■ Data provided:
● ● ● ● ●

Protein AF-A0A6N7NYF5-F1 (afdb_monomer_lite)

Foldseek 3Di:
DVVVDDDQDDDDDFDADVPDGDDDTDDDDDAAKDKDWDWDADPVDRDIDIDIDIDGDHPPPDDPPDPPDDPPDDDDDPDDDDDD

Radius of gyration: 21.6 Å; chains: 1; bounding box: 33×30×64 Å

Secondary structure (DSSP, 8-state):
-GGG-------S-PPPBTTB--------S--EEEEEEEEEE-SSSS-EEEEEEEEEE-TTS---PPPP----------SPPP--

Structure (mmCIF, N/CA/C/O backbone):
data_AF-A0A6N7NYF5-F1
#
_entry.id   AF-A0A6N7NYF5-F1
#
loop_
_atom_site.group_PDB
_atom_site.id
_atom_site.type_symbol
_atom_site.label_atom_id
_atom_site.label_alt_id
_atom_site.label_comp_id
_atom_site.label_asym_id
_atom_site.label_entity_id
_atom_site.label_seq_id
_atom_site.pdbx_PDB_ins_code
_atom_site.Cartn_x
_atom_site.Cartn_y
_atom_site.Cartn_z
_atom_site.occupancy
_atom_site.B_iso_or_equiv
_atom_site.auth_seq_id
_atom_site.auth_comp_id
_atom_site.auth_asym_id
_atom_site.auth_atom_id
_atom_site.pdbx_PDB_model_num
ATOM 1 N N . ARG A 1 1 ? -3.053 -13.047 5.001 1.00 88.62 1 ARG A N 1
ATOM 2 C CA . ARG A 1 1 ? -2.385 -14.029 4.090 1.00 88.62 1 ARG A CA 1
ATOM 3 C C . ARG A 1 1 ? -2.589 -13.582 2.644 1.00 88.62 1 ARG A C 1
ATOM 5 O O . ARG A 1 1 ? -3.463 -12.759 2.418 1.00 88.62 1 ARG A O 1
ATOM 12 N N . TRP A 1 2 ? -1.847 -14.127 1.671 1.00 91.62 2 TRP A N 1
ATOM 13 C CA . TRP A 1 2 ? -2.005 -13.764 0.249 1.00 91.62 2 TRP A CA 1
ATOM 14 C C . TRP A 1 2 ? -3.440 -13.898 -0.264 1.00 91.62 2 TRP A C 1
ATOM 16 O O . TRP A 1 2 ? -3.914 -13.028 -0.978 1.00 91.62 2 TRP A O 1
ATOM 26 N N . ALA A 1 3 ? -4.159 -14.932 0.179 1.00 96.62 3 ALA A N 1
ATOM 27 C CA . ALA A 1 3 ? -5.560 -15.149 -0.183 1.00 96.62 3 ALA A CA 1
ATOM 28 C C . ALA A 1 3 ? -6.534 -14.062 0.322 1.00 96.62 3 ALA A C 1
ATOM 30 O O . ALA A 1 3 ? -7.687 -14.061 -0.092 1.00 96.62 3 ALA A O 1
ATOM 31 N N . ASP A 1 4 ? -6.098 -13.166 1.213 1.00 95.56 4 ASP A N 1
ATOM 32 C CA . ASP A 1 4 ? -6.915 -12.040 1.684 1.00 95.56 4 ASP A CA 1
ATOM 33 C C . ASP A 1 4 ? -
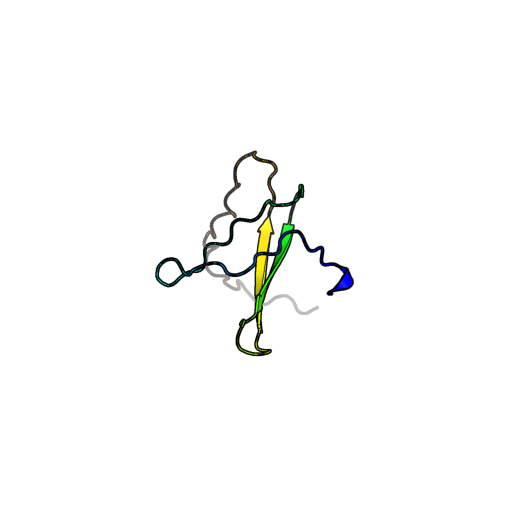6.617 -10.744 0.909 1.00 95.56 4 ASP A C 1
ATOM 35 O O . ASP A 1 4 ? -7.276 -9.730 1.136 1.00 95.56 4 ASP A O 1
ATOM 39 N N . LEU A 1 5 ? -5.610 -10.748 0.026 1.00 95.88 5 LEU A N 1
ATOM 40 C CA . LEU A 1 5 ? -5.253 -9.593 -0.787 1.00 95.88 5 LEU A CA 1
ATOM 41 C C . LEU A 1 5 ? -6.015 -9.612 -2.109 1.00 95.88 5 LEU A C 1
ATOM 43 O O . LEU A 1 5 ? -6.195 -10.650 -2.742 1.00 95.88 5 LEU A O 1
ATOM 47 N N . GLN A 1 6 ? -6.416 -8.422 -2.541 1.00 96.06 6 GLN A N 1
ATOM 48 C CA . GLN A 1 6 ? -6.984 -8.183 -3.856 1.00 96.06 6 GLN A CA 1
ATOM 49 C C . GLN A 1 6 ? -6.089 -7.189 -4.592 1.00 96.06 6 GLN A C 1
ATOM 51 O O . GLN A 1 6 ? -5.913 -6.061 -4.129 1.00 96.06 6 GLN A O 1
ATOM 56 N N . GLU A 1 7 ? -5.564 -7.588 -5.749 1.00 96.69 7 GLU A N 1
ATOM 57 C CA . GLU A 1 7 ? -4.888 -6.654 -6.647 1.00 96.69 7 GLU A CA 1
ATOM 58 C C . GLU A 1 7 ? -5.893 -5.608 -7.148 1.00 96.69 7 GLU A C 1
ATOM 60 O O . GLU A 1 7 ? -6.982 -5.944 -7.620 1.00 96.69 7 GLU A O 1
ATOM 65 N N . PHE A 1 8 ? -5.540 -4.330 -7.010 1.00 96.19 8 PHE A N 1
ATOM 66 C CA . PHE A 1 8 ? -6.361 -3.211 -7.482 1.00 96.19 8 PHE A CA 1
ATOM 67 C C . PHE A 1 8 ? -5.609 -2.272 -8.432 1.00 96.19 8 PHE A C 1
ATOM 69 O O . PHE A 1 8 ? -6.231 -1.413 -9.052 1.00 96.19 8 PHE A O 1
ATOM 76 N N . CYS A 1 9 ? -4.288 -2.412 -8.539 1.00 97.38 9 CYS A N 1
ATOM 77 C CA . CYS A 1 9 ? -3.451 -1.574 -9.381 1.00 97.38 9 CYS A CA 1
ATOM 78 C C . CYS A 1 9 ? -2.162 -2.309 -9.736 1.00 97.38 9 CYS A C 1
ATOM 80 O O . CYS A 1 9 ? -1.506 -2.848 -8.846 1.00 97.38 9 CYS A O 1
ATOM 82 N N . THR A 1 10 ? -1.790 -2.251 -11.012 1.00 97.00 10 THR A N 1
ATOM 83 C CA . THR A 1 10 ? -0.491 -2.699 -11.512 1.00 97.00 10 THR A CA 1
ATOM 84 C C . THR A 1 10 ? 0.019 -1.639 -12.474 1.00 97.00 10 THR A C 1
ATOM 86 O O . THR A 1 10 ? -0.682 -1.240 -13.405 1.00 97.00 10 THR A O 1
ATOM 89 N N . LEU A 1 11 ? 1.232 -1.157 -12.223 1.00 95.62 11 LEU A N 1
ATOM 90 C CA . LEU A 1 11 ? 1.903 -0.151 -13.038 1.00 95.62 11 LEU A CA 1
ATOM 91 C C . LEU A 1 11 ? 3.127 -0.789 -13.696 1.00 95.62 11 LEU A C 1
ATOM 93 O O . LEU A 1 11 ? 3.770 -1.662 -13.119 1.00 95.62 11 LEU A O 1
ATOM 97 N N . GLY A 1 12 ? 3.426 -0.361 -14.921 1.00 94.62 12 GLY A N 1
ATOM 98 C CA . GLY A 1 12 ? 4.636 -0.767 -15.630 1.00 94.62 12 GLY A CA 1
ATOM 99 C C . GLY A 1 12 ? 5.860 0.006 -15.137 1.00 94.62 12 GLY A C 1
ATOM 100 O O . GLY A 1 12 ? 6.054 0.228 -13.944 1.00 94.62 12 GLY A O 1
ATOM 101 N N . ASN A 1 13 ? 6.690 0.462 -16.074 1.00 92.06 13 ASN A N 1
ATOM 102 C CA . ASN A 1 13 ? 7.811 1.331 -15.737 1.00 92.06 13 ASN A CA 1
ATOM 103 C C . ASN A 1 13 ? 7.297 2.726 -15.341 1.00 92.06 13 ASN A C 1
ATOM 105 O O . ASN A 1 13 ? 6.812 3.477 -16.188 1.00 92.06 13 ASN A O 1
ATOM 109 N N . VAL A 1 14 ? 7.393 3.050 -14.052 1.00 94.69 14 VAL A N 1
ATOM 110 C CA . VAL A 1 14 ? 7.117 4.387 -13.522 1.00 94.69 14 VAL A CA 1
ATOM 111 C C . VAL A 1 14 ? 8.453 5.116 -13.355 1.00 94.69 14 VAL A C 1
ATOM 113 O O . VAL A 1 14 ? 9.299 4.631 -12.601 1.00 94.69 14 VAL A O 1
ATOM 116 N N . PRO A 1 15 ? 8.675 6.267 -14.015 1.00 93.69 15 PRO A N 1
ATOM 117 C CA . PRO A 1 15 ? 9.915 7.014 -13.859 1.00 93.69 15 PRO A CA 1
ATOM 118 C C . PRO A 1 15 ? 10.032 7.600 -12.448 1.00 93.69 15 PRO A C 1
ATOM 120 O O . PRO A 1 15 ? 9.045 8.037 -11.848 1.00 93.69 15 PRO A O 1
ATOM 123 N N . VAL A 1 16 ? 11.258 7.643 -11.927 1.00 94.62 16 VAL A N 1
ATOM 124 C CA . VAL A 1 16 ? 11.537 8.275 -10.636 1.00 94.62 16 VAL A CA 1
ATOM 125 C C . VAL A 1 16 ? 11.363 9.796 -10.739 1.00 94.62 16 VAL A C 1
ATOM 127 O O . VAL A 1 16 ? 11.788 10.427 -11.707 1.00 94.62 16 VAL A O 1
ATOM 130 N N . SER A 1 17 ? 10.718 10.396 -9.740 1.00 95.62 17 SER A N 1
ATOM 131 C CA . SER A 1 17 ? 10.511 11.842 -9.630 1.00 95.62 17 SER A CA 1
ATOM 132 C C . SER A 1 17 ? 11.388 12.384 -8.501 1.00 95.62 17 SER A C 1
ATOM 134 O O . SER A 1 17 ? 10.932 12.481 -7.360 1.00 95.62 17 SER A O 1
ATOM 136 N N . GLY A 1 18 ? 12.628 12.765 -8.815 1.00 94.94 18 GLY A N 1
ATOM 137 C CA . GLY A 1 18 ? 13.642 13.056 -7.795 1.00 94.94 18 GLY A CA 1
ATOM 138 C C . GLY A 1 18 ? 14.116 11.748 -7.167 1.00 94.94 18 GLY A C 1
ATOM 139 O O . GLY A 1 18 ? 14.559 10.871 -7.899 1.00 94.94 18 GLY A O 1
ATOM 140 N N . ASP A 1 19 ? 13.937 11.595 -5.854 1.00 94.94 19 ASP A N 1
ATOM 141 C CA . ASP A 1 19 ? 14.314 10.380 -5.110 1.00 94.94 19 ASP A CA 1
ATOM 142 C C . ASP A 1 19 ? 13.114 9.480 -4.758 1.00 94.94 19 ASP A C 1
ATOM 144 O O . ASP A 1 19 ? 13.241 8.530 -3.986 1.00 94.94 19 ASP A O 1
ATOM 148 N N . VAL A 1 20 ? 11.921 9.780 -5.289 1.00 94.75 20 VAL A N 1
ATOM 149 C CA . VAL A 1 20 ? 10.685 9.055 -4.958 1.00 94.75 20 VAL A CA 1
ATOM 150 C C . VAL A 1 20 ? 9.935 8.583 -6.199 1.00 94.75 20 VAL A C 1
ATOM 152 O O . VAL A 1 20 ? 9.854 9.281 -7.213 1.00 94.75 20 VAL A O 1
ATOM 155 N N . TYR A 1 21 ? 9.313 7.409 -6.093 1.00 94.75 21 TYR A N 1
ATOM 156 C CA . TYR A 1 21 ? 8.303 6.958 -7.046 1.00 94.75 21 TYR A CA 1
ATOM 157 C C . TYR A 1 21 ? 6.936 7.500 -6.640 1.00 94.75 21 TYR A C 1
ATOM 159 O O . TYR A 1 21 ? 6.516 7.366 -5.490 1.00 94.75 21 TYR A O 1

● ● ● ● ●

■ What is expected: Above are the lines; repeat exactly the ones from the line containing "ATOM 58 C C" down to the line containing "ATOM 76 N N", both inclusive.

■ Response below:
ATOM 58 C C . GLU A 1 7 ? -5.893 -5.608 -7.148 1.00 96.69 7 GLU A C 1
ATOM 60 O O . GLU A 1 7 ? -6.982 -5.944 -7.620 1.00 96.69 7 GLU A O 1
ATOM 65 N N . PHE A 1 8 ? -5.540 -4.330 -7.010 1.00 96.19 8 PHE A N 1
ATOM 66 C CA . PHE A 1 8 ? -6.361 -3.211 -7.482 1.00 96.19 8 PHE A CA 1
ATOM 67 C C . PHE A 1 8 ? -5.609 -2.272 -8.432 1.00 96.19 8 PHE A C 1
ATOM 69 O O . PHE A 1 8 ? -6.231 -1.413 -9.052 1.00 96.19 8 PHE A O 1
ATOM 76 N N . CYS A 1 9 ? -4.288 -2.412 -8.539 1.00 97.38 9 CYS A N 1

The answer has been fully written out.